Which is faster? ++, += or x + 1?

Question

I am using C# (This question is also valid for similar languages like C++) and I am trying to figure out the fastest and most efficient way to increment. It isn't just one or two increments, in my game, its like 300 increments per second. Like the Frames of every sprite on the screen are incrementing, the speed and positions of my rpg character, the offset of the camera etc. So I am thinking, what way is the most efficient? e.g for incrementing 5 y_pos on every movement I can do:

1.

Player.YPos += 5;

2.

Player.YPos = Player.YPos + 5;

3.

for (int i = 0; i < 5; i++)
{
    Player.YPos++;
}

Which is the most efficient (and fastest)?

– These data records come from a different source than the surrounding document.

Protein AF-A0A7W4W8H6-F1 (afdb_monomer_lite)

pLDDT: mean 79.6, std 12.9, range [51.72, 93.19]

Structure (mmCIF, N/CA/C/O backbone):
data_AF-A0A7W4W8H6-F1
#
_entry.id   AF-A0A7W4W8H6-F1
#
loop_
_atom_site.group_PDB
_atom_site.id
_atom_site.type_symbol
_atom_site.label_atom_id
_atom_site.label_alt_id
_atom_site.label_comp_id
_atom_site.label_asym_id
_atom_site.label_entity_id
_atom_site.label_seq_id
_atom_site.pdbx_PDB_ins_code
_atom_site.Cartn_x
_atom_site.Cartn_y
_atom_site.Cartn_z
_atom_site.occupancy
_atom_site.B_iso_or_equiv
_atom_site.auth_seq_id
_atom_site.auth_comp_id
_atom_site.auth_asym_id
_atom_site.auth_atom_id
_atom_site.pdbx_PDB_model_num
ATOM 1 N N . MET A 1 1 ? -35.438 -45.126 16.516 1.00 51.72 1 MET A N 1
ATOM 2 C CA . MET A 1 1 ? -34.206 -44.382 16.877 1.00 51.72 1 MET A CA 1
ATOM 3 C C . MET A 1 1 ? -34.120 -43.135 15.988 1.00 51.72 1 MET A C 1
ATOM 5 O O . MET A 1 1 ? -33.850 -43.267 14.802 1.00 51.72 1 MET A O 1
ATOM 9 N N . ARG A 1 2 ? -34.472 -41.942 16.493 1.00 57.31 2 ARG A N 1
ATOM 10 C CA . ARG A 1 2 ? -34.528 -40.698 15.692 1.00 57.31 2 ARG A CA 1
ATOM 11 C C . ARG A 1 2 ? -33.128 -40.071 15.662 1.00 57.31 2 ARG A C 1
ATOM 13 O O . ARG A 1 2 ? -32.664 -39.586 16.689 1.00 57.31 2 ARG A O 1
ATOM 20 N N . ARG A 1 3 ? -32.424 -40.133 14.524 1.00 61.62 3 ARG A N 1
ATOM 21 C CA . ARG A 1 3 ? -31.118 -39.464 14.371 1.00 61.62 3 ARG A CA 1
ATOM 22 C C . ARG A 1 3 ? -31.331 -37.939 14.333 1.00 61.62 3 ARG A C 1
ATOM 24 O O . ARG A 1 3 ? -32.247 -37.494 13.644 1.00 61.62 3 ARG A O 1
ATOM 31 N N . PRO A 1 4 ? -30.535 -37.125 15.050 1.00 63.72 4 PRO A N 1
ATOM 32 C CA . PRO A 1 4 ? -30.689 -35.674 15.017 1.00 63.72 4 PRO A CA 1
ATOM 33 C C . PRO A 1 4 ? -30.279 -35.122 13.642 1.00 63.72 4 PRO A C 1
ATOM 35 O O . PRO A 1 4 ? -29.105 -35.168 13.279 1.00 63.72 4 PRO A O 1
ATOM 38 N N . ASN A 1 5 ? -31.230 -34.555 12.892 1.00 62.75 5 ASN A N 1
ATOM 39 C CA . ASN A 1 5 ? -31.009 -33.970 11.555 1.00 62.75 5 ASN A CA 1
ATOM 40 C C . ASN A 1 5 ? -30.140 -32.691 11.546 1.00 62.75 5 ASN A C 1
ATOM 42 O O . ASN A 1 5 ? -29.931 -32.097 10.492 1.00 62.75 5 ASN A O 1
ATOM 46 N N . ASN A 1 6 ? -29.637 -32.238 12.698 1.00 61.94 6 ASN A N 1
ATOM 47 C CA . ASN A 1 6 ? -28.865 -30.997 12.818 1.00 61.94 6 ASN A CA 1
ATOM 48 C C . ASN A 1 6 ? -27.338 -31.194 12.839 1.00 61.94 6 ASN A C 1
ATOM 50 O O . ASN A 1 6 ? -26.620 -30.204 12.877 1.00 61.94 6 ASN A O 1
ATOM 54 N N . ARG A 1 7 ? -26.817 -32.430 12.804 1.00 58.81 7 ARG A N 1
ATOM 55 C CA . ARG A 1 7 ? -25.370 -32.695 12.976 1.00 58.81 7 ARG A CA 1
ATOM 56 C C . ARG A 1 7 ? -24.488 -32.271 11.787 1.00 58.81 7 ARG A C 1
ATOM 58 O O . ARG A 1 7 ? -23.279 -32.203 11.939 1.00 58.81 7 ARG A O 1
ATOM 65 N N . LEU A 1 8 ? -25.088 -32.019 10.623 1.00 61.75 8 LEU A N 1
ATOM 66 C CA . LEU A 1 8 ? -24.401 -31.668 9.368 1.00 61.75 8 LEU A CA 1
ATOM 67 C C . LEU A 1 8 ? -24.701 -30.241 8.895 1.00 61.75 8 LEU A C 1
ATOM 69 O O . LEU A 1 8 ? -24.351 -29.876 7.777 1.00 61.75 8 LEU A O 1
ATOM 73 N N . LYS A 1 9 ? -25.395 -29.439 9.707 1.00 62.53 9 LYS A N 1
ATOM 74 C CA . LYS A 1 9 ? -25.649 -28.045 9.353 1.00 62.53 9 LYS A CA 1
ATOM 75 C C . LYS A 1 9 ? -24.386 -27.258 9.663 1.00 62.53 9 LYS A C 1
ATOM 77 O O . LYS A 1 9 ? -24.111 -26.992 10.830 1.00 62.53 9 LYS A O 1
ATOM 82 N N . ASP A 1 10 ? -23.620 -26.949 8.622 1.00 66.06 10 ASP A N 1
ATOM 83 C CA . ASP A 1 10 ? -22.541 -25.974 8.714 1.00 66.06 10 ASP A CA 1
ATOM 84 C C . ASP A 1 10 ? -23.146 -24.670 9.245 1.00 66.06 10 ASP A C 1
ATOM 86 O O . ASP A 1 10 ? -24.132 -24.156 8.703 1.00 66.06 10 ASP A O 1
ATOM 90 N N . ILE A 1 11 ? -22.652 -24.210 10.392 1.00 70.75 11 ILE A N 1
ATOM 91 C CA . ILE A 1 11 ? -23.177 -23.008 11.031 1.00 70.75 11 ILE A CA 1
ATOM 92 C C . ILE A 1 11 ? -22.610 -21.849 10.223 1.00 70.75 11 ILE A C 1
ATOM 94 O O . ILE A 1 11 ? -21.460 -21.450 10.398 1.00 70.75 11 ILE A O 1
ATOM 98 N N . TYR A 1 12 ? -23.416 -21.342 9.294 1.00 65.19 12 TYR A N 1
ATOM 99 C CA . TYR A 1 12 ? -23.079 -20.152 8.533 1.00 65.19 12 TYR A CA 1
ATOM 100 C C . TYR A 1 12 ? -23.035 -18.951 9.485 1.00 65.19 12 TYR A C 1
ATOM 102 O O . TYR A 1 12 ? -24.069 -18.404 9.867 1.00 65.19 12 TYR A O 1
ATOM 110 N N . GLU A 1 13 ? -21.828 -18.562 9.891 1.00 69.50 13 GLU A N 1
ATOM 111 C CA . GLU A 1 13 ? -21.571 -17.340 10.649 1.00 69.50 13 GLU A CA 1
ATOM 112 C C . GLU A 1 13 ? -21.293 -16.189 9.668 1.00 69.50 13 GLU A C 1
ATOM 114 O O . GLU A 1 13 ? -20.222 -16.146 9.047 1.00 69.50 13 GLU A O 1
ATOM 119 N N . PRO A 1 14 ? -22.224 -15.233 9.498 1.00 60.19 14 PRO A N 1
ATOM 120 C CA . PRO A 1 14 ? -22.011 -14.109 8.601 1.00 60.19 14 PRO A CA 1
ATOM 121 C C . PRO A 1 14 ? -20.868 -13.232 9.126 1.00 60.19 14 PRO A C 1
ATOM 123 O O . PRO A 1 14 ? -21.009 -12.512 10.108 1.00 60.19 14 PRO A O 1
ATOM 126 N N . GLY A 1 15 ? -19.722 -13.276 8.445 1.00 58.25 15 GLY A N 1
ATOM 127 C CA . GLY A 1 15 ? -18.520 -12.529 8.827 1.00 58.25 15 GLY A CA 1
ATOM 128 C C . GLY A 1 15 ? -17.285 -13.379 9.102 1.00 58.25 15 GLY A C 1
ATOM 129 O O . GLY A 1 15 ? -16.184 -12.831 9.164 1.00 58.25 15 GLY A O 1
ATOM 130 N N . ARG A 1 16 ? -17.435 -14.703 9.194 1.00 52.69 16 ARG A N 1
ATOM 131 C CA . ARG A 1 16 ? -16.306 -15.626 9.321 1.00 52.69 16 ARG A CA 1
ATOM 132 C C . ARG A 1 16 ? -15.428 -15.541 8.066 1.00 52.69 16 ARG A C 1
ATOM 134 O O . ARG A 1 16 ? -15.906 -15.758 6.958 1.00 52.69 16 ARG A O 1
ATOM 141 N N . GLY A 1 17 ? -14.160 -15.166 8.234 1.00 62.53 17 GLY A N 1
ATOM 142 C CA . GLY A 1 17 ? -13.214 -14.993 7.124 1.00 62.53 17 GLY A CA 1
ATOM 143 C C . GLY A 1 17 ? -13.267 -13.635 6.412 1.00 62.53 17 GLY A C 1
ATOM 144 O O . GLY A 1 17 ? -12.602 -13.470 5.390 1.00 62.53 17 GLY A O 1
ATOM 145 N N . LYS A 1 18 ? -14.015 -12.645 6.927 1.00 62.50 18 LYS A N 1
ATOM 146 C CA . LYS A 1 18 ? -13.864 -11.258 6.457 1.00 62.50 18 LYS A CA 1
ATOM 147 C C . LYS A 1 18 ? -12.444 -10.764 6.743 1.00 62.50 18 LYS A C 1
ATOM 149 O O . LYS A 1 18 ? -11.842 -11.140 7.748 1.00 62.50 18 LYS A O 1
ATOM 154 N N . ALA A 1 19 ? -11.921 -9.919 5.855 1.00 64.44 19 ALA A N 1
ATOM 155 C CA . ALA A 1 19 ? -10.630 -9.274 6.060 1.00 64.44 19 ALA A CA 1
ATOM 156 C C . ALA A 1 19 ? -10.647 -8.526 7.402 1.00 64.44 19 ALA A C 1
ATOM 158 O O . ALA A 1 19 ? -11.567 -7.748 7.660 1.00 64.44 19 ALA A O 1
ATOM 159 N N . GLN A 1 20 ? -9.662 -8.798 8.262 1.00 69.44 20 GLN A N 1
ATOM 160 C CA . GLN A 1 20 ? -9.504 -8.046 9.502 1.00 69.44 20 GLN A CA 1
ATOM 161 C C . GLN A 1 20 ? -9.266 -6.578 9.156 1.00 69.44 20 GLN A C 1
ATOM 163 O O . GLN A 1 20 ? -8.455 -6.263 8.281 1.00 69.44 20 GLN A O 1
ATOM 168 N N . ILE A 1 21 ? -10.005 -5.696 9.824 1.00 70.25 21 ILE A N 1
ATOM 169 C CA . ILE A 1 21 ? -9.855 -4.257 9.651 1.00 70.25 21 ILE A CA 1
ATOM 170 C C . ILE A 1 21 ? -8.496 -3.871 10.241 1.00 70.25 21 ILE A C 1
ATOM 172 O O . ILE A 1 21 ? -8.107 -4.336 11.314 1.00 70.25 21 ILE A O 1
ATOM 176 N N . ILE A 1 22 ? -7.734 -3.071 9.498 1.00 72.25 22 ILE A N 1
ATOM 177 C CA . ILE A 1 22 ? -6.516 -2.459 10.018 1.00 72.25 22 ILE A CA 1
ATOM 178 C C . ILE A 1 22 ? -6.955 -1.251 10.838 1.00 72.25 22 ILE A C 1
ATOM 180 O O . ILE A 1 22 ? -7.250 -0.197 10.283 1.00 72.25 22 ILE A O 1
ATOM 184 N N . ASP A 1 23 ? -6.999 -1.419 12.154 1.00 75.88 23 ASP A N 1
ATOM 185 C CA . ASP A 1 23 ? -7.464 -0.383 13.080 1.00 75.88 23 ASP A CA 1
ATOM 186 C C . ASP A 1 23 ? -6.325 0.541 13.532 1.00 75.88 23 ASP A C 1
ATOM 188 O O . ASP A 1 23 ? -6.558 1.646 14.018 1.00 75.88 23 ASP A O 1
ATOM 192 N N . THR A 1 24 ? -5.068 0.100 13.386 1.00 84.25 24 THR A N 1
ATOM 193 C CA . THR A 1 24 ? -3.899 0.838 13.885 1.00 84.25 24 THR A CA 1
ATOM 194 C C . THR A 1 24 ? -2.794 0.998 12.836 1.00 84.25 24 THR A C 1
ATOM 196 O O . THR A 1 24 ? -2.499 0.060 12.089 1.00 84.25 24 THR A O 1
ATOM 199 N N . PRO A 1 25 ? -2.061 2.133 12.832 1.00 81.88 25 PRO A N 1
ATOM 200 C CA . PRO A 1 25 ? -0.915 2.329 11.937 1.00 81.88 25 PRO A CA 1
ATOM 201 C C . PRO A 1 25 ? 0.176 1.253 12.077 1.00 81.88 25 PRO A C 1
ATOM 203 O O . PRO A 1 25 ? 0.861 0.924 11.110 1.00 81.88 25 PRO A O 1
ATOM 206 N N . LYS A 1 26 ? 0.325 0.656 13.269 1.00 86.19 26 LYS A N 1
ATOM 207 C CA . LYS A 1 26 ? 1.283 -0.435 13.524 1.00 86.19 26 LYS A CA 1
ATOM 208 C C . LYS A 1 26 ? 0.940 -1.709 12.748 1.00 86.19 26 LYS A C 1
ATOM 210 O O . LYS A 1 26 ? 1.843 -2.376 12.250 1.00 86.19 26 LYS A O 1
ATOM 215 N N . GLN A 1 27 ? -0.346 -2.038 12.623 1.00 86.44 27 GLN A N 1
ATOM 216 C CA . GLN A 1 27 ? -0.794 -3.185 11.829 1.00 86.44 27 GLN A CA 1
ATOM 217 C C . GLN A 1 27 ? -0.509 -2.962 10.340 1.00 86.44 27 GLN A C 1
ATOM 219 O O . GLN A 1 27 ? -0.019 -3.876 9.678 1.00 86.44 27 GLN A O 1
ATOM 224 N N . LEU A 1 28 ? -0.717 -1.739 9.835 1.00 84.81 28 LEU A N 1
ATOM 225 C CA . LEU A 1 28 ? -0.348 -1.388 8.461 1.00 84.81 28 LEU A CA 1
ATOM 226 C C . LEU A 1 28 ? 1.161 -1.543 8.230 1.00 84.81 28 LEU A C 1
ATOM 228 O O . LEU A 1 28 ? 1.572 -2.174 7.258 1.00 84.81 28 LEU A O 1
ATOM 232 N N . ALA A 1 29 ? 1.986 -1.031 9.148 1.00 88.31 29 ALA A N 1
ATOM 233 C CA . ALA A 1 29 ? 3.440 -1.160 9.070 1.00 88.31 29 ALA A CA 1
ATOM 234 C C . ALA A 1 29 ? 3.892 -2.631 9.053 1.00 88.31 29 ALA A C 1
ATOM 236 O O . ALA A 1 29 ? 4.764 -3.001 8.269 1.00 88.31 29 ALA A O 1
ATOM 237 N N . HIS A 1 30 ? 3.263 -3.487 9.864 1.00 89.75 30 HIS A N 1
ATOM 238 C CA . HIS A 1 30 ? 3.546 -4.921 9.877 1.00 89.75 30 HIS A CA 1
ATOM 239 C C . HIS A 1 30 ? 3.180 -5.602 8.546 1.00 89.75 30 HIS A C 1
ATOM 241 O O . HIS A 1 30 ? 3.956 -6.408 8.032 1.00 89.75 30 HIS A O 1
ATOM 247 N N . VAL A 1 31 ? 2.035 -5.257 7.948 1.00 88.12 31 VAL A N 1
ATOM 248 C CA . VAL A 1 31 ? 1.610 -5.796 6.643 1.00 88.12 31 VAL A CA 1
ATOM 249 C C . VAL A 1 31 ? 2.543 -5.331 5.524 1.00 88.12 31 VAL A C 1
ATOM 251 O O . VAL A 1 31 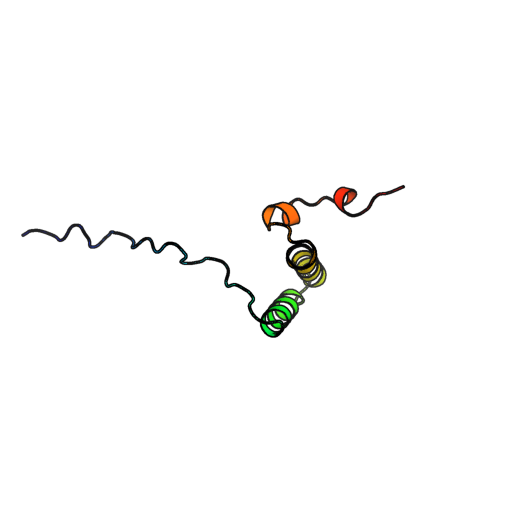? 2.962 -6.147 4.705 1.00 88.12 31 VAL A O 1
ATOM 254 N N . LEU A 1 32 ? 2.924 -4.051 5.512 1.00 89.88 32 LEU A N 1
ATOM 255 C CA . LEU A 1 32 ? 3.887 -3.510 4.549 1.00 89.88 32 LEU A CA 1
ATOM 256 C C . LEU A 1 32 ? 5.259 -4.181 4.683 1.00 89.88 32 LEU A C 1
ATOM 258 O O . LEU A 1 32 ? 5.863 -4.539 3.672 1.00 89.88 32 LEU A O 1
ATOM 262 N N . TRP A 1 33 ? 5.727 -4.413 5.913 1.00 91.94 33 TRP A N 1
ATOM 263 C CA . TRP A 1 33 ? 6.959 -5.160 6.169 1.00 91.94 33 TRP A CA 1
ATOM 264 C C . TRP A 1 33 ? 6.866 -6.608 5.678 1.00 91.94 33 TRP A C 1
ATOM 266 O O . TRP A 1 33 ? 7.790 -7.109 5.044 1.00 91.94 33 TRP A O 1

Is this the bottleneck in your code? *"Premature optimization is the root of all evil".* — Felix Kling, Jun 25 '11 at 13:17
Its just plain pseudocode given as an example to show my point — ApprenticeHacker, Jun 25 '11 at 13:18
I'm curious at what point anyone thought, "Hm, (1) looks a bit iffy, I better implement this as (3)."... — Kerrek SB, Jun 25 '11 at 13:31
@Kerrek LOL, i guess you're right. I should better just use += — ApprenticeHacker, Jun 25 '11 at 13:33
This is just a comment because it's answering the question you *might have asked*, which is "How do I make my code fast?" The answer is, not by guessing or spending brain cycles on tiny stuff. These statements take about as long as it takes this text to reach your retina. [You do it by having the program tell you where its time-drains are.](http://stackoverflow.com/questions/926266/performance-optimization-strategies-of-last-resort/927773#927773) — Mike Dunlavey, Jun 25 '11 at 14:58
As a side note, if you're doing game development, you should consider making your background logic (where people are, what they're doing and what their current state is) separate from your display logic (rendering them on the screen, incrementing their animations.) It makes things much easier to swap out components and features later on. :) — corsiKa, Jun 26 '11 at 00:19
@Black Bear It took me more than a week to make a simple tile manager in C++ which I remade in C# in a day (2 days if you count debugging). So I AM NOT GOING BACK! Development time also matters you know. — ApprenticeHacker, Jun 26 '11 at 03:26
@ApprenticeHacker I think you fail to appreciate just how fast computers really are. You're concerned about 300 increments/sec, so I did some quick tests how many incs my 2 year old box could do in a second. The "slow" approach, a loop getting time each iteration to check if 1 second has passed: **6.4 mil** increments. The fast approach, just counting increments and checking time elapsed at the end: **400 million** increments in 0.971 seconds. — Disillusioned, Sep 23 '13 at 19:00

Jon Skeet · Accepted Answer · 2011-06-25T13:47:59.230

93

(Answer specific to C# as C++ may vary significantly.)

1 and 2 are equivalent.

3 would definitely be slower.

Having said that, doing this a mere 300 times a second, you wouldn't notice any difference. Are you aware of just how much a computer can do in terms of raw CPU+memory in a second? In general, you should write code for clarity as the most important thing. By all means worry about performance - but only when you have a way to measure it, in order to a) tell whether you need to worry, and b) whether any changes actually improve the performance.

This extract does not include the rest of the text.